**WORK TO BE COMPLETED:** Set down the records exactly, and omit any image found in them.

**RECORD SET:**
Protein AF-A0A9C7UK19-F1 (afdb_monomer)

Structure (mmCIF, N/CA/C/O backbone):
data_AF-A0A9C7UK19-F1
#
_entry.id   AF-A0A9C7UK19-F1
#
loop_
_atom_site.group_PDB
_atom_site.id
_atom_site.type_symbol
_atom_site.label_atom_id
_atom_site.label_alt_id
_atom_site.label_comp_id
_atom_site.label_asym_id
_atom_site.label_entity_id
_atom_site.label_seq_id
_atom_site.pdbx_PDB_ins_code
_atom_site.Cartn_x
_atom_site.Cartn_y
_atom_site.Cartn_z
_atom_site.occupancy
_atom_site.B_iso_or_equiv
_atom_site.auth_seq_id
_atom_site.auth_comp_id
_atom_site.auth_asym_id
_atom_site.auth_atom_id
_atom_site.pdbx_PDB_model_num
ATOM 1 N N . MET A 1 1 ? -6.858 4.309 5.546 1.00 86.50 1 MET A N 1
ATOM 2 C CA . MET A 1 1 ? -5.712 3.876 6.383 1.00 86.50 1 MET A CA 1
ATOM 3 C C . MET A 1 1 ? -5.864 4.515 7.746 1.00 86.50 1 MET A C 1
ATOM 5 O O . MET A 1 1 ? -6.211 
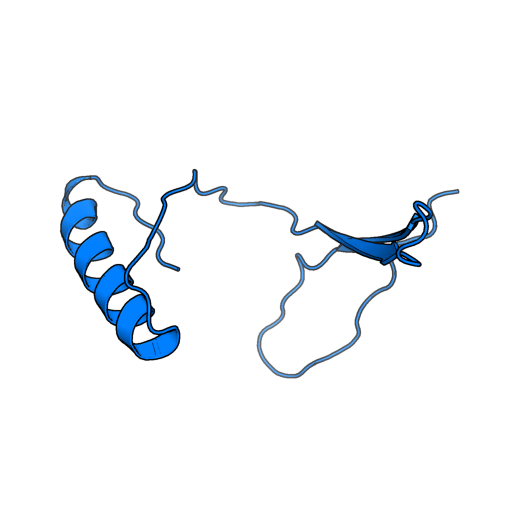5.690 7.801 1.00 86.50 1 MET A O 1
ATOM 9 N N . ARG A 1 2 ? -5.595 3.773 8.821 1.00 90.62 2 ARG A N 1
ATOM 10 C CA . ARG A 1 2 ? -5.650 4.281 10.194 1.00 90.62 2 ARG A CA 1
ATOM 11 C C . ARG A 1 2 ? -4.419 3.808 10.961 1.00 90.62 2 ARG A C 1
ATOM 13 O O . ARG A 1 2 ? -3.987 2.677 10.763 1.00 90.62 2 ARG A O 1
ATOM 20 N N . VAL A 1 3 ? -3.855 4.671 11.802 1.00 93.19 3 VAL A N 1
ATOM 21 C CA . VAL A 1 3 ? -2.739 4.318 12.692 1.00 93.19 3 VAL A CA 1
ATOM 22 C C . VAL A 1 3 ? -3.313 3.973 14.062 1.00 93.19 3 VAL A C 1
ATOM 24 O O . VAL A 1 3 ? -4.142 4.715 14.585 1.00 93.19 3 VAL A O 1
ATOM 27 N N . VAL A 1 4 ? -2.880 2.846 14.624 1.00 94.06 4 VAL A N 1
ATOM 28 C CA . VAL A 1 4 ? -3.327 2.326 15.920 1.00 94.06 4 VAL A CA 1
ATOM 29 C C . VAL A 1 4 ? -2.098 2.193 16.816 1.00 94.06 4 VAL A C 1
ATOM 31 O O . VAL A 1 4 ? -1.133 1.533 16.435 1.00 94.06 4 VAL A O 1
ATOM 34 N N . HIS A 1 5 ? -2.108 2.852 17.976 1.00 93.19 5 HIS A N 1
ATOM 35 C CA . HIS A 1 5 ? -0.972 2.854 18.909 1.00 93.19 5 HIS A CA 1
ATOM 36 C C . HIS A 1 5 ? -1.152 1.912 20.102 1.00 93
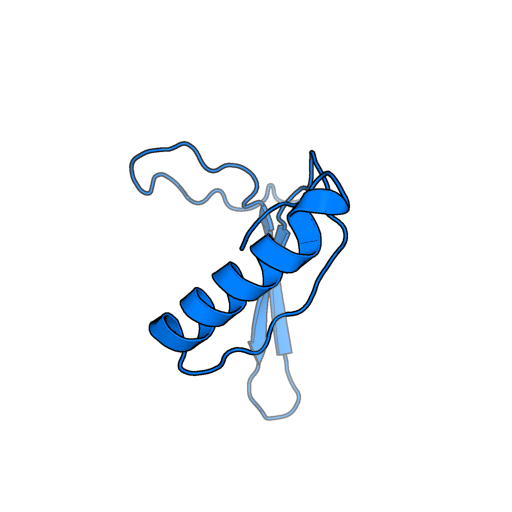.19 5 HIS A C 1
ATOM 38 O O . HIS A 1 5 ? -0.155 1.454 20.653 1.00 93.19 5 HIS A O 1
ATOM 44 N N . ASN A 1 6 ? -2.399 1.601 20.468 1.00 94.94 6 ASN A N 1
ATOM 45 C CA . ASN A 1 6 ? -2.732 0.800 21.643 1.00 94.94 6 ASN A CA 1
ATOM 46 C C . ASN A 1 6 ? -3.662 -0.352 21.243 1.00 94.94 6 ASN A C 1
ATOM 48 O O . ASN A 1 6 ? -4.459 -0.217 20.315 1.00 94.94 6 ASN A O 1
ATOM 52 N N . GLU A 1 7 ? -3.598 -1.464 21.967 1.00 93.88 7 GLU A N 1
ATOM 53 C CA . GLU A 1 7 ? -4.399 -2.661 21.680 1.00 93.88 7 GLU A CA 1
ATOM 54 C C . GLU A 1 7 ? -5.903 -2.443 21.909 1.00 93.88 7 GLU A C 1
ATOM 56 O O . GLU A 1 7 ? -6.727 -2.910 21.127 1.00 93.88 7 GLU A O 1
ATOM 61 N N . GLU A 1 8 ? -6.272 -1.646 22.911 1.00 95.94 8 GLU A N 1
ATOM 62 C CA . GLU A 1 8 ? -7.672 -1.367 23.271 1.00 95.94 8 GLU A CA 1
ATOM 63 C C . GLU A 1 8 ? -8.486 -0.757 22.118 1.00 95.94 8 GLU A C 1
ATOM 65 O O . GLU A 1 8 ? -9.678 -1.018 21.967 1.00 95.94 8 GLU A O 1
ATOM 70 N N . VAL A 1 9 ? -7.837 0.044 21.268 1.00 94.88 9 VAL A N 1
ATOM 71 C CA . VAL A 1 9 ? -8.473 0.716 20.123 1.00 94.88 9 VAL A CA 1
ATOM 72 C C . VAL A 1 9 ? -8.379 -0.095 18.830 1.00 94.88 9 VAL A C 1
ATOM 74 O O . VAL A 1 9 ? -8.848 0.356 17.783 1.00 94.88 9 VAL A O 1
ATOM 77 N N . LEU A 1 10 ? -7.780 -1.286 18.868 1.00 94.44 10 LEU A N 1
ATOM 78 C CA . LEU A 1 10 ? -7.521 -2.070 17.670 1.00 94.44 10 LEU A CA 1
ATOM 79 C C . LEU A 1 10 ? -8.808 -2.601 17.034 1.00 94.44 10 LEU A C 1
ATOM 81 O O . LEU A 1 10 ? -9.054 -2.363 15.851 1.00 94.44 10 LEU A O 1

**SOLUTION BELOW:**
Protein AF-A0A9C7UK19-F1 (afdb_monomer)

Structure (mmCIF, N/CA/C/O backbone):
data_AF-A0A9C7UK19-F1
#
_entry.id   AF-A0A9C7UK19-F1
#
loop_
_atom_site.group_PDB
_atom_site.id
_atom_site.type_symbol
_atom_site.label_atom_id
_atom_site.label_alt_id
_atom_site.label_comp_id
_atom_site.label_asym_id
_atom_site.label_entity_id
_atom_site.label_seq_id
_atom_site.pdbx_PDB_ins_code
_atom_site.Cartn_x
_atom_site.Cartn_y
_atom_site.Cartn_z
_atom_site.occupancy
_atom_site.B_iso_or_equiv
_atom_site.auth_seq_id
_atom_site.auth_comp_id
_atom_site.auth_asym_id
_atom_site.auth_atom_id
_atom_site.pdbx_PDB_model_num
ATOM 1 N N . MET A 1 1 ? -6.858 4.309 5.546 1.00 86.50 1 MET A N 1
ATOM 2 C CA . MET A 1 1 ? -5.712 3.876 6.383 1.00 86.50 1 MET A CA 1
ATOM 3 C C . MET A 1 1 ? -5.864 4.515 7.746 1.00 86.50 1 MET A C 1
ATOM 5 O O . MET A 1 1 ? -6.211 
5.690 7.801 1.00 86.50 1 MET A O 1
ATOM 9 N N . ARG A 1 2 ? -5.595 3.773 8.821 1.00 90.62 2 ARG A N 1
ATOM 10 C CA . ARG A 1 2 ? -5.650 4.281 10.194 1.00 90.62 2 ARG A CA 1
ATOM 11 C C . ARG A 1 2 ? -4.419 3.808 10.961 1.00 90.62 2 ARG A C 1
ATOM 13 O O . ARG A 1 2 ? -3.987 2.677 10.763 1.00 90.62 2 ARG A O 1
ATOM 20 N N . VAL A 1 3 ? -3.855 4.671 11.802 1.00 93.19 3 VAL A N 1
ATOM 21 C CA . VAL A 1 3 ? -2.739 4.318 12.692 1.00 93.19 3 VAL A CA 1
ATOM 22 C C . VAL A 1 3 ? -3.313 3.973 14.062 1.00 93.19 3 VAL A C 1
ATOM 24 O O . VAL A 1 3 ? -4.142 4.715 14.585 1.00 93.19 3 VAL A O 1
ATOM 27 N N . VAL A 1 4 ? -2.880 2.846 14.624 1.00 94.06 4 VAL A N 1
ATOM 28 C CA . VAL A 1 4 ? -3.327 2.326 15.920 1.00 94.06 4 VAL A CA 1
ATOM 29 C C . VAL A 1 4 ? -2.098 2.193 16.816 1.00 94.06 4 VAL A C 1
ATOM 31 O O . VAL A 1 4 ? -1.133 1.533 16.435 1.00 94.06 4 VAL A O 1
ATOM 34 N N . HIS A 1 5 ? -2.108 2.852 17.976 1.00 93.19 5 HIS A N 1
ATOM 35 C CA . HIS A 1 5 ? -0.972 2.854 18.909 1.00 93.19 5 HIS A CA 1
ATOM 36 C C . HIS A 1 5 ? -1.152 1.912 20.102 1.00 93
.19 5 HIS A C 1
ATOM 38 O O . HIS A 1 5 ? -0.155 1.454 20.653 1.00 93.19 5 HIS A O 1
ATOM 44 N N . ASN A 1 6 ? -2.399 1.601 20.468 1.00 94.94 6 ASN A N 1
ATOM 45 C CA . ASN A 1 6 ? -2.732 0.800 21.643 1.00 94.94 6 ASN A CA 1
ATOM 46 C C . ASN A 1 6 ? -3.662 -0.352 21.243 1.00 94.94 6 ASN A C 1
ATOM 48 O O . ASN A 1 6 ? -4.459 -0.217 20.315 1.00 94.94 6 ASN A O 1
ATOM 52 N N . GLU A 1 7 ? -3.598 -1.464 21.967 1.00 93.88 7 GLU A N 1
ATOM 53 C CA . GLU A 1 7 ? -4.399 -2.661 21.680 1.00 93.88 7 GLU A CA 1
ATOM 54 C C . GLU A 1 7 ? -5.903 -2.443 21.909 1.00 93.88 7 GLU A C 1
ATOM 56 O O . GLU A 1 7 ? -6.727 -2.910 21.127 1.00 93.88 7 GLU A O 1
ATOM 61 N N . GLU A 1 8 ? -6.272 -1.646 22.911 1.00 95.94 8 GLU A N 1
ATOM 62 C CA . GLU A 1 8 ? -7.672 -1.367 23.271 1.00 95.94 8 GLU A CA 1
ATOM 63 C C . GLU A 1 8 ? -8.486 -0.757 22.118 1.00 95.94 8 GLU A C 1
ATOM 65 O O . GLU A 1 8 ? -9.678 -1.018 21.967 1.00 95.94 8 GLU A O 1
ATOM 70 N N . VAL A 1 9 ? -7.837 0.044 21.268 1.00 94.88 9 VAL A N 1
ATOM 71 C CA . VAL A 1 9 ? -8.473 0.716 20.123 1.00 94.88 9 VAL A CA 1
ATOM 72 C C . VAL A 1 9 ? -8.379 -0.095 18.830 1.00 94.88 9 VAL A C 1
ATOM 74 O O . VAL A 1 9 ? -8.848 0.356 17.783 1.00 94.88 9 VAL A O 1
ATOM 77 N N . LEU A 1 10 ? -7.780 -1.286 18.868 1.00 94.44 10 LEU A N 1
ATOM 78 C CA . LEU A 1 10 ? -7.521 -2.070 17.670 1.00 94.44 10 LEU A CA 1
ATOM 79 C C . LEU A 1 10 ? -8.808 -2.601 17.034 1.00 94.44 10 LEU A C 1
ATOM 81 O O . LEU A 1 10 ? -9.054 -2.363 15.851 1.00 94.44 10 LEU A O 1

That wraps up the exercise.